- _BRIEF_:
Going through the material below, output exactly the lines from the one containing "ATOM 242 C CA" through the one containing "40 ASN A N 1", and no pictures.

- _RECORDS PROVIDED_:
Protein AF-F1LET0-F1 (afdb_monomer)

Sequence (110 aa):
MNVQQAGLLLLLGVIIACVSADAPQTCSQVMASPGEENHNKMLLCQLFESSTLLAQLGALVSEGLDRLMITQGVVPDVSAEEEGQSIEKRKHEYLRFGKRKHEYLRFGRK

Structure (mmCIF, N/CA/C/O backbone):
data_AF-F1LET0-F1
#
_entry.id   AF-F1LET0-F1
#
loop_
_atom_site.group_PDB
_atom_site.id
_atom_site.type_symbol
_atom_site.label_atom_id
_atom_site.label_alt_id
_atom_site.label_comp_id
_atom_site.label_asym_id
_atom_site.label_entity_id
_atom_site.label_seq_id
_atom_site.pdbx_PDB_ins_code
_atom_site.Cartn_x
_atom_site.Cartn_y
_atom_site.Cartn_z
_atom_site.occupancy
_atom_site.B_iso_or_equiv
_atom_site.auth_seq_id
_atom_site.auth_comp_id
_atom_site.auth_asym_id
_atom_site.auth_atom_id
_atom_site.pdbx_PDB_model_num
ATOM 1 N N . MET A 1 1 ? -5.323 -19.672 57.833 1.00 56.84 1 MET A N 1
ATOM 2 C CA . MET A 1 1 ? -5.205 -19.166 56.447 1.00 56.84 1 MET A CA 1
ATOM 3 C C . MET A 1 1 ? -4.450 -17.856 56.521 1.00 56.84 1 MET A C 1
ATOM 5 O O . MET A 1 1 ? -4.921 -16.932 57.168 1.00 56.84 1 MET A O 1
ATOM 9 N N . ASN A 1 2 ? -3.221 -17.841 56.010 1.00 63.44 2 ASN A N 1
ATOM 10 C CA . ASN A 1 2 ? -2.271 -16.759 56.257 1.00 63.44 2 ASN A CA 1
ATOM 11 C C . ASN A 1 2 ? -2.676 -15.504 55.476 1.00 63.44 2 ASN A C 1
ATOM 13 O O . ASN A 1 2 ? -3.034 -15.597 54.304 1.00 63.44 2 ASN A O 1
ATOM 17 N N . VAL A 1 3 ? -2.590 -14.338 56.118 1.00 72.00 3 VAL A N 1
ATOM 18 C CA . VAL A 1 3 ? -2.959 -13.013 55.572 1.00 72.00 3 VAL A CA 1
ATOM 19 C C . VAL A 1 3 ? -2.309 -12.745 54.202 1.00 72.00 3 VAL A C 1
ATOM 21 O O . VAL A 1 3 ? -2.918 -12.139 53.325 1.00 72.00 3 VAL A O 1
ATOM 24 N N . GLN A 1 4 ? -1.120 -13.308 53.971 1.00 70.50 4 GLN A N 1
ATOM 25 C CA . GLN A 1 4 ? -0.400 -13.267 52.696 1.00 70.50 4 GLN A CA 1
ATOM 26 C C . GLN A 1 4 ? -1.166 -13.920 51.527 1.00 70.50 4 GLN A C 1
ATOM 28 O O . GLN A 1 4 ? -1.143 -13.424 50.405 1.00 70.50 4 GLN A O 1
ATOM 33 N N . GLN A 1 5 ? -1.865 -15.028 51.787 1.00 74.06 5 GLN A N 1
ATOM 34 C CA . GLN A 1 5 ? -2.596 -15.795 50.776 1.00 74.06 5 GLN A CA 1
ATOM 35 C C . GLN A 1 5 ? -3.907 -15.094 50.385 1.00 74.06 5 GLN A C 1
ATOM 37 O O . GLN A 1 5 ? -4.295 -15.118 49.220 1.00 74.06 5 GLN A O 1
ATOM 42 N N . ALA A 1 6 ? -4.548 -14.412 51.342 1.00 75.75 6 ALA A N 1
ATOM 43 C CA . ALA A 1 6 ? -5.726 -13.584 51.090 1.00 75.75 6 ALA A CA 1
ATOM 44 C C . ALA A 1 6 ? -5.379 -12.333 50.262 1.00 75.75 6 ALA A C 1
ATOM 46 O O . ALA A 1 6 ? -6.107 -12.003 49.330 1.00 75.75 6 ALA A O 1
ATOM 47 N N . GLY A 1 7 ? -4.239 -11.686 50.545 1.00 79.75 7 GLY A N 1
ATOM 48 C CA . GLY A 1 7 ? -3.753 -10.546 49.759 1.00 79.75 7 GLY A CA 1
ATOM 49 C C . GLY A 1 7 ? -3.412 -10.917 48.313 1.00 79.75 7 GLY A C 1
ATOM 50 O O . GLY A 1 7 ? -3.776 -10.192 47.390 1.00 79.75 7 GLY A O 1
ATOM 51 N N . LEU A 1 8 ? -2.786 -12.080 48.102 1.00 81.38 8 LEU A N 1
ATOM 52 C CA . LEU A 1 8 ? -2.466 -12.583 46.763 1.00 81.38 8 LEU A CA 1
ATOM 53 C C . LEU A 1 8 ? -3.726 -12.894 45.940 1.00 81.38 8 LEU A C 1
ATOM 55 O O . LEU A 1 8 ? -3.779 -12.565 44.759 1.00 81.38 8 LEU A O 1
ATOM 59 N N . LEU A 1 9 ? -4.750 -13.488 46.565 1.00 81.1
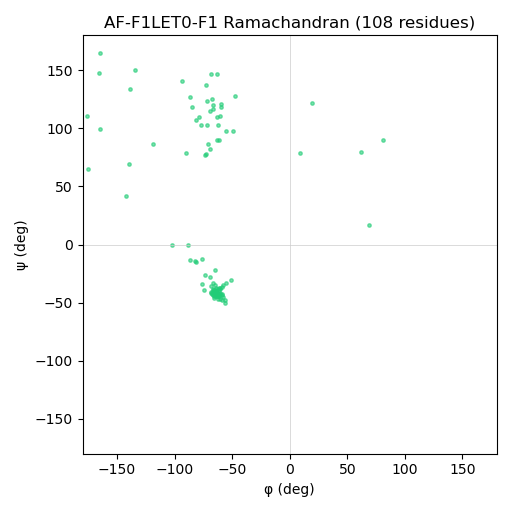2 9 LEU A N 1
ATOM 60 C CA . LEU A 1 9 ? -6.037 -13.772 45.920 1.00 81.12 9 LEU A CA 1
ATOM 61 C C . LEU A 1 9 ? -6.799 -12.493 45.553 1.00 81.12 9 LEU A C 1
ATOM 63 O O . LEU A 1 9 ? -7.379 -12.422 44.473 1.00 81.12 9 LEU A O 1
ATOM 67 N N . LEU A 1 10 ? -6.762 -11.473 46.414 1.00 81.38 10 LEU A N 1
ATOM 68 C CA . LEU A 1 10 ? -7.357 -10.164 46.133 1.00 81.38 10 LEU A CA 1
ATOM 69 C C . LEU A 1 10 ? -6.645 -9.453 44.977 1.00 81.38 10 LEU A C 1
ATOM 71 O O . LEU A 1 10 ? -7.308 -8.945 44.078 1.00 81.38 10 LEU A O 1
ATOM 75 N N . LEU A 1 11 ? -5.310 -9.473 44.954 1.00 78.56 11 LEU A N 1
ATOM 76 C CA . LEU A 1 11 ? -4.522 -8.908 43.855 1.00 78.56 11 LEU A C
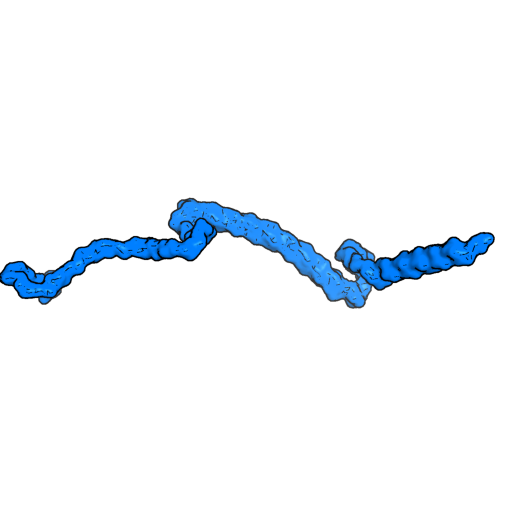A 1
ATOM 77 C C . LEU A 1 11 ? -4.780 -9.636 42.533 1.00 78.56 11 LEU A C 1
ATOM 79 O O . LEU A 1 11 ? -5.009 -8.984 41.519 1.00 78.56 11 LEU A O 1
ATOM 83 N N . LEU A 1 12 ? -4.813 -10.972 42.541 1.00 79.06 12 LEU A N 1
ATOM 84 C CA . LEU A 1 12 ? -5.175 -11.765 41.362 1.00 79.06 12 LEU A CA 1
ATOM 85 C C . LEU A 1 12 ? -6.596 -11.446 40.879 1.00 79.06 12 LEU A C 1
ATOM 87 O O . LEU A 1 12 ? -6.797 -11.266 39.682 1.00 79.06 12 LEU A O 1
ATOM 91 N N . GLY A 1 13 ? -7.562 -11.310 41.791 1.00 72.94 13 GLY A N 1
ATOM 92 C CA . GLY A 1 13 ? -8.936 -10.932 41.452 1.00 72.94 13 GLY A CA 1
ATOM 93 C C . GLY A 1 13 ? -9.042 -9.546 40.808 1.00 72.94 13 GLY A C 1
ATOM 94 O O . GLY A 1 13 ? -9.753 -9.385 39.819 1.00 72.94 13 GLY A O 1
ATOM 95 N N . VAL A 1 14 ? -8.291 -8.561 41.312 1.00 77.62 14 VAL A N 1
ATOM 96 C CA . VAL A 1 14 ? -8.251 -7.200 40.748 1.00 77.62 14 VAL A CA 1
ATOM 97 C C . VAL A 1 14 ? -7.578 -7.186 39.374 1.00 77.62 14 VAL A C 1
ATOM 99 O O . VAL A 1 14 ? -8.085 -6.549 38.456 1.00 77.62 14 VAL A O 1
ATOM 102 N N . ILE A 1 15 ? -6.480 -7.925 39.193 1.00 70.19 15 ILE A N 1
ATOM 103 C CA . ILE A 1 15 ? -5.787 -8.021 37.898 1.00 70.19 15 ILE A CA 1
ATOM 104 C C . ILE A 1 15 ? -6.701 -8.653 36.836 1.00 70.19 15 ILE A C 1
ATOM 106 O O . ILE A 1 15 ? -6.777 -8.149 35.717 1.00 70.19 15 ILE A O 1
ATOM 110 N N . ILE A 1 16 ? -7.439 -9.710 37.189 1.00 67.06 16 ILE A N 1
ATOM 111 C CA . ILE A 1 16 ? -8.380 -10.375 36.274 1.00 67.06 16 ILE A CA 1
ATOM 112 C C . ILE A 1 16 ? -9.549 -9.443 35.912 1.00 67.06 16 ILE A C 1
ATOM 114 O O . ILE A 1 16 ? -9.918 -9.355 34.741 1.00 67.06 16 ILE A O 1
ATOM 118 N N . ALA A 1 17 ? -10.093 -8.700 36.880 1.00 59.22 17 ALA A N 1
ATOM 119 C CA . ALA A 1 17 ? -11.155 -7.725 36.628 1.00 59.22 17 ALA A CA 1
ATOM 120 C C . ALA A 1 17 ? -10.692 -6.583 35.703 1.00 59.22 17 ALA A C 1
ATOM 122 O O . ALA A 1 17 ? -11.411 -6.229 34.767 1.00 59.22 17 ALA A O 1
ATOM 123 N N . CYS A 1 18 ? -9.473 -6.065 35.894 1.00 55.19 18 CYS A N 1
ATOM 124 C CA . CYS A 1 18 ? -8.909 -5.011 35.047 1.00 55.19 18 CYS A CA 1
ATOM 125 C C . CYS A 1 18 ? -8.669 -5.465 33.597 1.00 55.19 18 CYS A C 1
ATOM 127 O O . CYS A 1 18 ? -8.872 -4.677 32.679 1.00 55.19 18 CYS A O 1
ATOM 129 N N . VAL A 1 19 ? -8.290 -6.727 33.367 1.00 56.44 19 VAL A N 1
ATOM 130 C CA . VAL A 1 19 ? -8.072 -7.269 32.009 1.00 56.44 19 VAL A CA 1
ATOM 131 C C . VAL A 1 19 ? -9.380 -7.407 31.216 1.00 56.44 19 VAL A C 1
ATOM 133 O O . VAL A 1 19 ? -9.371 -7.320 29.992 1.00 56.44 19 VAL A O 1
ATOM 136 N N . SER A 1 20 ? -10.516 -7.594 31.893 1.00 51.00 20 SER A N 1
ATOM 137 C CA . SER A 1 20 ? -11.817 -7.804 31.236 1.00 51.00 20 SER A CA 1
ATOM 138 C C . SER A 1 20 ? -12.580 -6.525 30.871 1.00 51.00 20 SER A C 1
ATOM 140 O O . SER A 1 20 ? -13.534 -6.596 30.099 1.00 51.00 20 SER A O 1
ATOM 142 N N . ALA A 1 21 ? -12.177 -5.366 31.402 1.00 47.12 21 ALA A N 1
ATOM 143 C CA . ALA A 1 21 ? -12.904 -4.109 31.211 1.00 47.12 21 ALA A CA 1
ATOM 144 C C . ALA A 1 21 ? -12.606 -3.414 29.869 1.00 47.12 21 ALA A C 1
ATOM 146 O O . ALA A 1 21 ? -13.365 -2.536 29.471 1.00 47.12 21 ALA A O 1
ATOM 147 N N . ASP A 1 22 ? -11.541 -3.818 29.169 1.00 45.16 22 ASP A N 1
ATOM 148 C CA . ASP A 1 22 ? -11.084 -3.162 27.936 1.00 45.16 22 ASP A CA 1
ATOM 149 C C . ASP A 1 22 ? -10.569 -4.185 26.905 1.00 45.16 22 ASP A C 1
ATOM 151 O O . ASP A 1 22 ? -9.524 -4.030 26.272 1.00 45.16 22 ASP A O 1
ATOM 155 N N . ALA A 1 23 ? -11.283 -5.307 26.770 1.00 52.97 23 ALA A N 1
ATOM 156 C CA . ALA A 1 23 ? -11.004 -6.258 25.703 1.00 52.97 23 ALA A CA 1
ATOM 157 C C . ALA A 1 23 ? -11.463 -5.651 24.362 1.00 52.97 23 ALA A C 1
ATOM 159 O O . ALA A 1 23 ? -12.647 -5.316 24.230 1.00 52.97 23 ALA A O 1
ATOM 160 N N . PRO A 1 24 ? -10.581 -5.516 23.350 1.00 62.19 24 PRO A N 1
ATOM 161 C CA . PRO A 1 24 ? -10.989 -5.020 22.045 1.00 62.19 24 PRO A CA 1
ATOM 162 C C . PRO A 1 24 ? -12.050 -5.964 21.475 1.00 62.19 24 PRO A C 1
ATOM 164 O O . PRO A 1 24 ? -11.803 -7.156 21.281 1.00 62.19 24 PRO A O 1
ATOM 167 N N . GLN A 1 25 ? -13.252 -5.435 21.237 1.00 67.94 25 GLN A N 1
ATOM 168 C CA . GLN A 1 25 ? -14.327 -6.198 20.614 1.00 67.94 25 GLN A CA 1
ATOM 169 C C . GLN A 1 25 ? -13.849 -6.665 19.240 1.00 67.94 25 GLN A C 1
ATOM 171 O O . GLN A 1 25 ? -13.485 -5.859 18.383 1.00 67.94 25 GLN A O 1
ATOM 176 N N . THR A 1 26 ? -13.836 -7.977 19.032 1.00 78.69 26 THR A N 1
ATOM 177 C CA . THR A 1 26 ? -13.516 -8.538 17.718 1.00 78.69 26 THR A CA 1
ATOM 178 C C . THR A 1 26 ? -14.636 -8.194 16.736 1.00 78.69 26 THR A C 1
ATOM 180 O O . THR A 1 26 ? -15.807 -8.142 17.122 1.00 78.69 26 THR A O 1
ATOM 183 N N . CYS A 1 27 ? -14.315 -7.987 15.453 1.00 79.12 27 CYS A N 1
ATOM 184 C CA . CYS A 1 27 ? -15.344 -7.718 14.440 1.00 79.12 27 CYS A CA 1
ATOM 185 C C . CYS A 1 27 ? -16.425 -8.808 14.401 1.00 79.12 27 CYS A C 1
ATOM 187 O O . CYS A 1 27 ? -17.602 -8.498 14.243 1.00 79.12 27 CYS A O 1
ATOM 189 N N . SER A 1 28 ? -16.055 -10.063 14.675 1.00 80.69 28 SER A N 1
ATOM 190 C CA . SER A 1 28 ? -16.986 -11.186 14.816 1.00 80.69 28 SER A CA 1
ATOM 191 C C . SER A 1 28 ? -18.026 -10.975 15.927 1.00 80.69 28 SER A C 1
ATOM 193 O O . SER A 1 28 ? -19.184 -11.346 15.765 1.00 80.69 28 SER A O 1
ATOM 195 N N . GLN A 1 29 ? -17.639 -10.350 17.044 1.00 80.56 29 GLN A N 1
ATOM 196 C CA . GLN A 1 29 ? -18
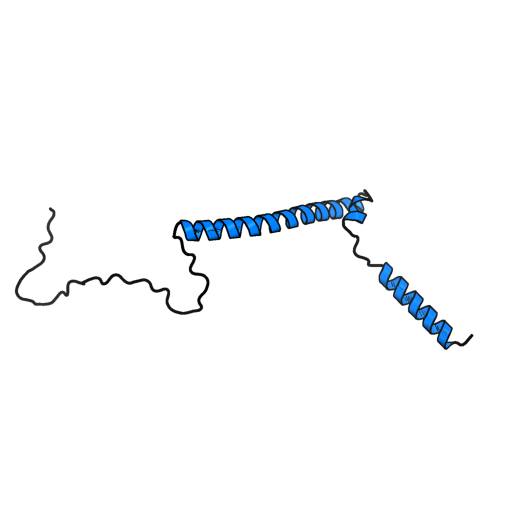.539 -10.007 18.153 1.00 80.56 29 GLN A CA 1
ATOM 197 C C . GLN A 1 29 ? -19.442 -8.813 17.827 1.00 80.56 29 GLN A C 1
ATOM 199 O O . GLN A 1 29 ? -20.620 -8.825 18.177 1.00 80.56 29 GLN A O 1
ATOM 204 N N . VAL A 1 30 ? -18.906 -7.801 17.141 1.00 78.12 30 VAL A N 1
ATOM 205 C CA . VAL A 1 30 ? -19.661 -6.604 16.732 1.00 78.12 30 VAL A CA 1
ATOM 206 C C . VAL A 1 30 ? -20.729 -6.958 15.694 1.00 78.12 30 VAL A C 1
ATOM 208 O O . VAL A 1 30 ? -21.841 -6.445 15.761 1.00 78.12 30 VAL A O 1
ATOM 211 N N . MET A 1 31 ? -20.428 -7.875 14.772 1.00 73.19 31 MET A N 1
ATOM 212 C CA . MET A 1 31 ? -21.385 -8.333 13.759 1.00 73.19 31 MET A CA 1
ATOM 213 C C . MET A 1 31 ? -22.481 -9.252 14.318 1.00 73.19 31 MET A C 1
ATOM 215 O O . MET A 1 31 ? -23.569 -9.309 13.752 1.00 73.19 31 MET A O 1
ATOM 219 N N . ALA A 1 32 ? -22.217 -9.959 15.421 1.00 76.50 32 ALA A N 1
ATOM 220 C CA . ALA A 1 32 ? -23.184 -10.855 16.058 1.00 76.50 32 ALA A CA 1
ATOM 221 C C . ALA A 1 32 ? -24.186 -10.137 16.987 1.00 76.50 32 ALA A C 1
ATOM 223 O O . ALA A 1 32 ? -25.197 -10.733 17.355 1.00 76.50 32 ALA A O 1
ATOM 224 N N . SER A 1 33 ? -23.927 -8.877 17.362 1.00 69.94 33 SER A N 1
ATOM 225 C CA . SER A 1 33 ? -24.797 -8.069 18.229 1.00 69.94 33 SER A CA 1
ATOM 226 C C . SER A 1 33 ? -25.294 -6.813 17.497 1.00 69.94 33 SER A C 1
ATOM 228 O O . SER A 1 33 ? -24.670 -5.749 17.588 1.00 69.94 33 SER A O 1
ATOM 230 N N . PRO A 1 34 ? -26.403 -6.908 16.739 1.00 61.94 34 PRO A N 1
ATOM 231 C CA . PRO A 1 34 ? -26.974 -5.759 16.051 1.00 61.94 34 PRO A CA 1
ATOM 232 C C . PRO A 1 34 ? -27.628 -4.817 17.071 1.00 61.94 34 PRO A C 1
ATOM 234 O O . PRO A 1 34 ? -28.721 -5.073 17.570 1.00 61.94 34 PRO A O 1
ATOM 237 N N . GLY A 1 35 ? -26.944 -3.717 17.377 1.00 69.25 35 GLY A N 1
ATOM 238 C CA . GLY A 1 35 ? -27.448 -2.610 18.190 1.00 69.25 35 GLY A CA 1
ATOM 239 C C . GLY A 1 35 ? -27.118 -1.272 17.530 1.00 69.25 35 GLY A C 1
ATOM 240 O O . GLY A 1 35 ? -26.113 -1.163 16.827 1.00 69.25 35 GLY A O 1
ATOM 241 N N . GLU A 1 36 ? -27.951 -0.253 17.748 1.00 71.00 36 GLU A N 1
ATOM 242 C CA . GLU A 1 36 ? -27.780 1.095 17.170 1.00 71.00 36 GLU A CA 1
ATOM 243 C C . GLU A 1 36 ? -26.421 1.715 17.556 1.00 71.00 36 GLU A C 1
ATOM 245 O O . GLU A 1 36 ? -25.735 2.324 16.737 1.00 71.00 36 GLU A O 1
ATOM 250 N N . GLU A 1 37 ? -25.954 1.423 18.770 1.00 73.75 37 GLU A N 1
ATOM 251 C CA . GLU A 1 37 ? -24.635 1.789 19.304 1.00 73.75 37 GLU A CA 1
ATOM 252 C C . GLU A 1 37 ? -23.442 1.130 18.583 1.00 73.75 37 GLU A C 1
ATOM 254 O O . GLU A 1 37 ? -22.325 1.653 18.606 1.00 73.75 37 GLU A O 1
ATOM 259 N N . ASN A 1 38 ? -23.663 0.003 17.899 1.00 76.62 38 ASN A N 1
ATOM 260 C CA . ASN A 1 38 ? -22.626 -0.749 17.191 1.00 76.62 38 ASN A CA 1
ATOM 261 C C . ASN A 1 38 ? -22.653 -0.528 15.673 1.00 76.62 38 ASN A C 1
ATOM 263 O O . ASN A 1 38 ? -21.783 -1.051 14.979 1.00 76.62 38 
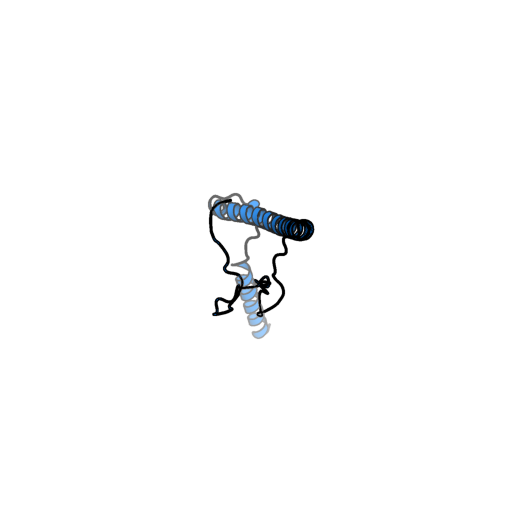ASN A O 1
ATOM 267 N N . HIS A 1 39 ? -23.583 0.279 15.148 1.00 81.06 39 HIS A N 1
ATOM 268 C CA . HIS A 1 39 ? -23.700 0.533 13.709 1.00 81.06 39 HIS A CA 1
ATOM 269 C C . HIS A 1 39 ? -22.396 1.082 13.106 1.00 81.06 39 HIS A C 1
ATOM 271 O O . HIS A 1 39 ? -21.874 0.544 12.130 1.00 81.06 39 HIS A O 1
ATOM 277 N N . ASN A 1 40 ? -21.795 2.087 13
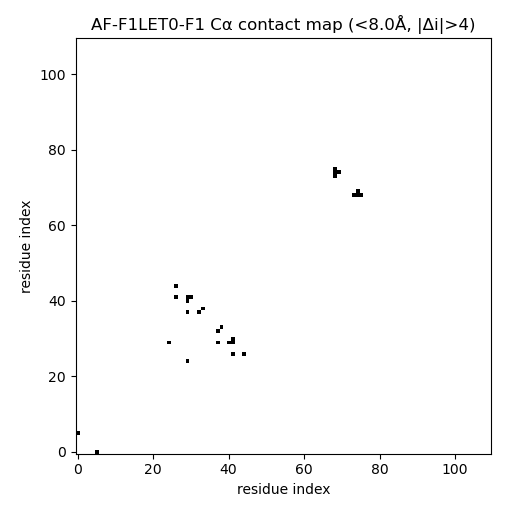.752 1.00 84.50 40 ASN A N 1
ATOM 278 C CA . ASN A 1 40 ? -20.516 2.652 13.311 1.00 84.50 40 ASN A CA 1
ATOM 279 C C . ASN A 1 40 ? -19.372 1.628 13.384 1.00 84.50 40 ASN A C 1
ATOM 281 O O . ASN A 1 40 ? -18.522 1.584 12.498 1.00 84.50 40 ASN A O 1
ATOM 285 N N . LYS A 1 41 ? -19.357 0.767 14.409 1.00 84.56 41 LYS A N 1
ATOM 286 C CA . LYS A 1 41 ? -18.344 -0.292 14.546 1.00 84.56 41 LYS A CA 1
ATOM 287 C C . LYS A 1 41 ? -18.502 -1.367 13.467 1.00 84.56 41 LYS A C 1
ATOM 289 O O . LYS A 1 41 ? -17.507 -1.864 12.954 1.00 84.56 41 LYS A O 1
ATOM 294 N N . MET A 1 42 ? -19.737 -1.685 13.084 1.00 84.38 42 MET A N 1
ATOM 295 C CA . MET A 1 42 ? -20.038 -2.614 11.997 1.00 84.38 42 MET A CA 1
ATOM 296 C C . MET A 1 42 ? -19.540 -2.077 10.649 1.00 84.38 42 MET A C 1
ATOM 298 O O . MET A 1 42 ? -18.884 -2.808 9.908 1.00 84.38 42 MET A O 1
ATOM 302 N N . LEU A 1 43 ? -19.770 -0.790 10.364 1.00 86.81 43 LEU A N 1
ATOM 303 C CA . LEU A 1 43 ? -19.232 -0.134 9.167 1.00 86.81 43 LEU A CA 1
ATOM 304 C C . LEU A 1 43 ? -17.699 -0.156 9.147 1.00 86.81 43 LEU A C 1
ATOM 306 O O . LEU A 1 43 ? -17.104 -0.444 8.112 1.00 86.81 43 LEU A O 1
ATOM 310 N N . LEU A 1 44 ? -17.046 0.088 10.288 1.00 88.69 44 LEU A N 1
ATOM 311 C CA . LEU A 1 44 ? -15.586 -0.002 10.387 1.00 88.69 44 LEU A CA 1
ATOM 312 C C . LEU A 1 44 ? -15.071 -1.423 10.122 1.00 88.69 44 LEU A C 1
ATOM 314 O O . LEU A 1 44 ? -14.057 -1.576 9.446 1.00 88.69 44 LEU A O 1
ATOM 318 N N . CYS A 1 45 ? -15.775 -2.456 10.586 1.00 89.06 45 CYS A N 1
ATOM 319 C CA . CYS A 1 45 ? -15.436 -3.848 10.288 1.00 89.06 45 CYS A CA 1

- _RESPONSE_:
ATOM 242 C CA . GLU A 1 36 ? -27.780 1.095 17.170 1.00 71.00 36 GLU A CA 1
ATOM 243 C C . GLU A 1 36 ? -26.421 1.715 17.556 1.00 71.00 36 GLU A C 1
ATOM 245 O O . GLU A 1 36 ? -25.735 2.324 16.737 1.00 71.00 36 GLU A O 1
ATOM 250 N N . GLU A 1 37 ? -25.954 1.423 18.770 1.00 73.75 37 GLU A N 1
ATOM 251 C CA . GLU A 1 37 ? -24.635 1.789 19.304 1.00 73.75 37 GLU A CA 1
ATOM 252 C C . GLU A 1 37 ? -23.442 1.130 18.583 1.00 73.75 37 GLU A C 1
ATOM 254 O O . GLU A 1 37 ? -22.325 1.653 18.606 1.00 73.75 37 GLU A O 1
ATOM 259 N N . ASN A 1 38 ? -23.663 0.003 17.899 1.00 76.62 38 ASN A N 1
ATOM 260 C CA . ASN A 1 38 ? -22.626 -0.749 17.191 1.00 76.62 38 ASN A CA 1
ATOM 261 C C . ASN A 1 38 ? -22.653 -0.528 15.673 1.00 76.62 38 ASN A C 1
ATOM 263 O O . ASN A 1 38 ? -21.783 -1.051 14.979 1.00 76.62 38 
ASN A O 1
ATOM 267 N N . HIS A 1 39 ? -23.583 0.279 15.148 1.00 81.06 39 HIS A N 1
ATOM 268 C CA . HIS A 1 39 ? -23.700 0.533 13.709 1.00 81.06 39 HIS A CA 1
ATOM 269 C C . HIS A 1 39 ? -22.396 1.082 13.106 1.00 81.06 39 HIS A C 1
ATOM 271 O O . HIS A 1 39 ? -21.874 0.544 12.130 1.00 81.06 39 HIS A O 1
ATOM 277 N N . ASN A 1 40 ? -21.795 2.087 13
.752 1.00 84.50 40 ASN A N 1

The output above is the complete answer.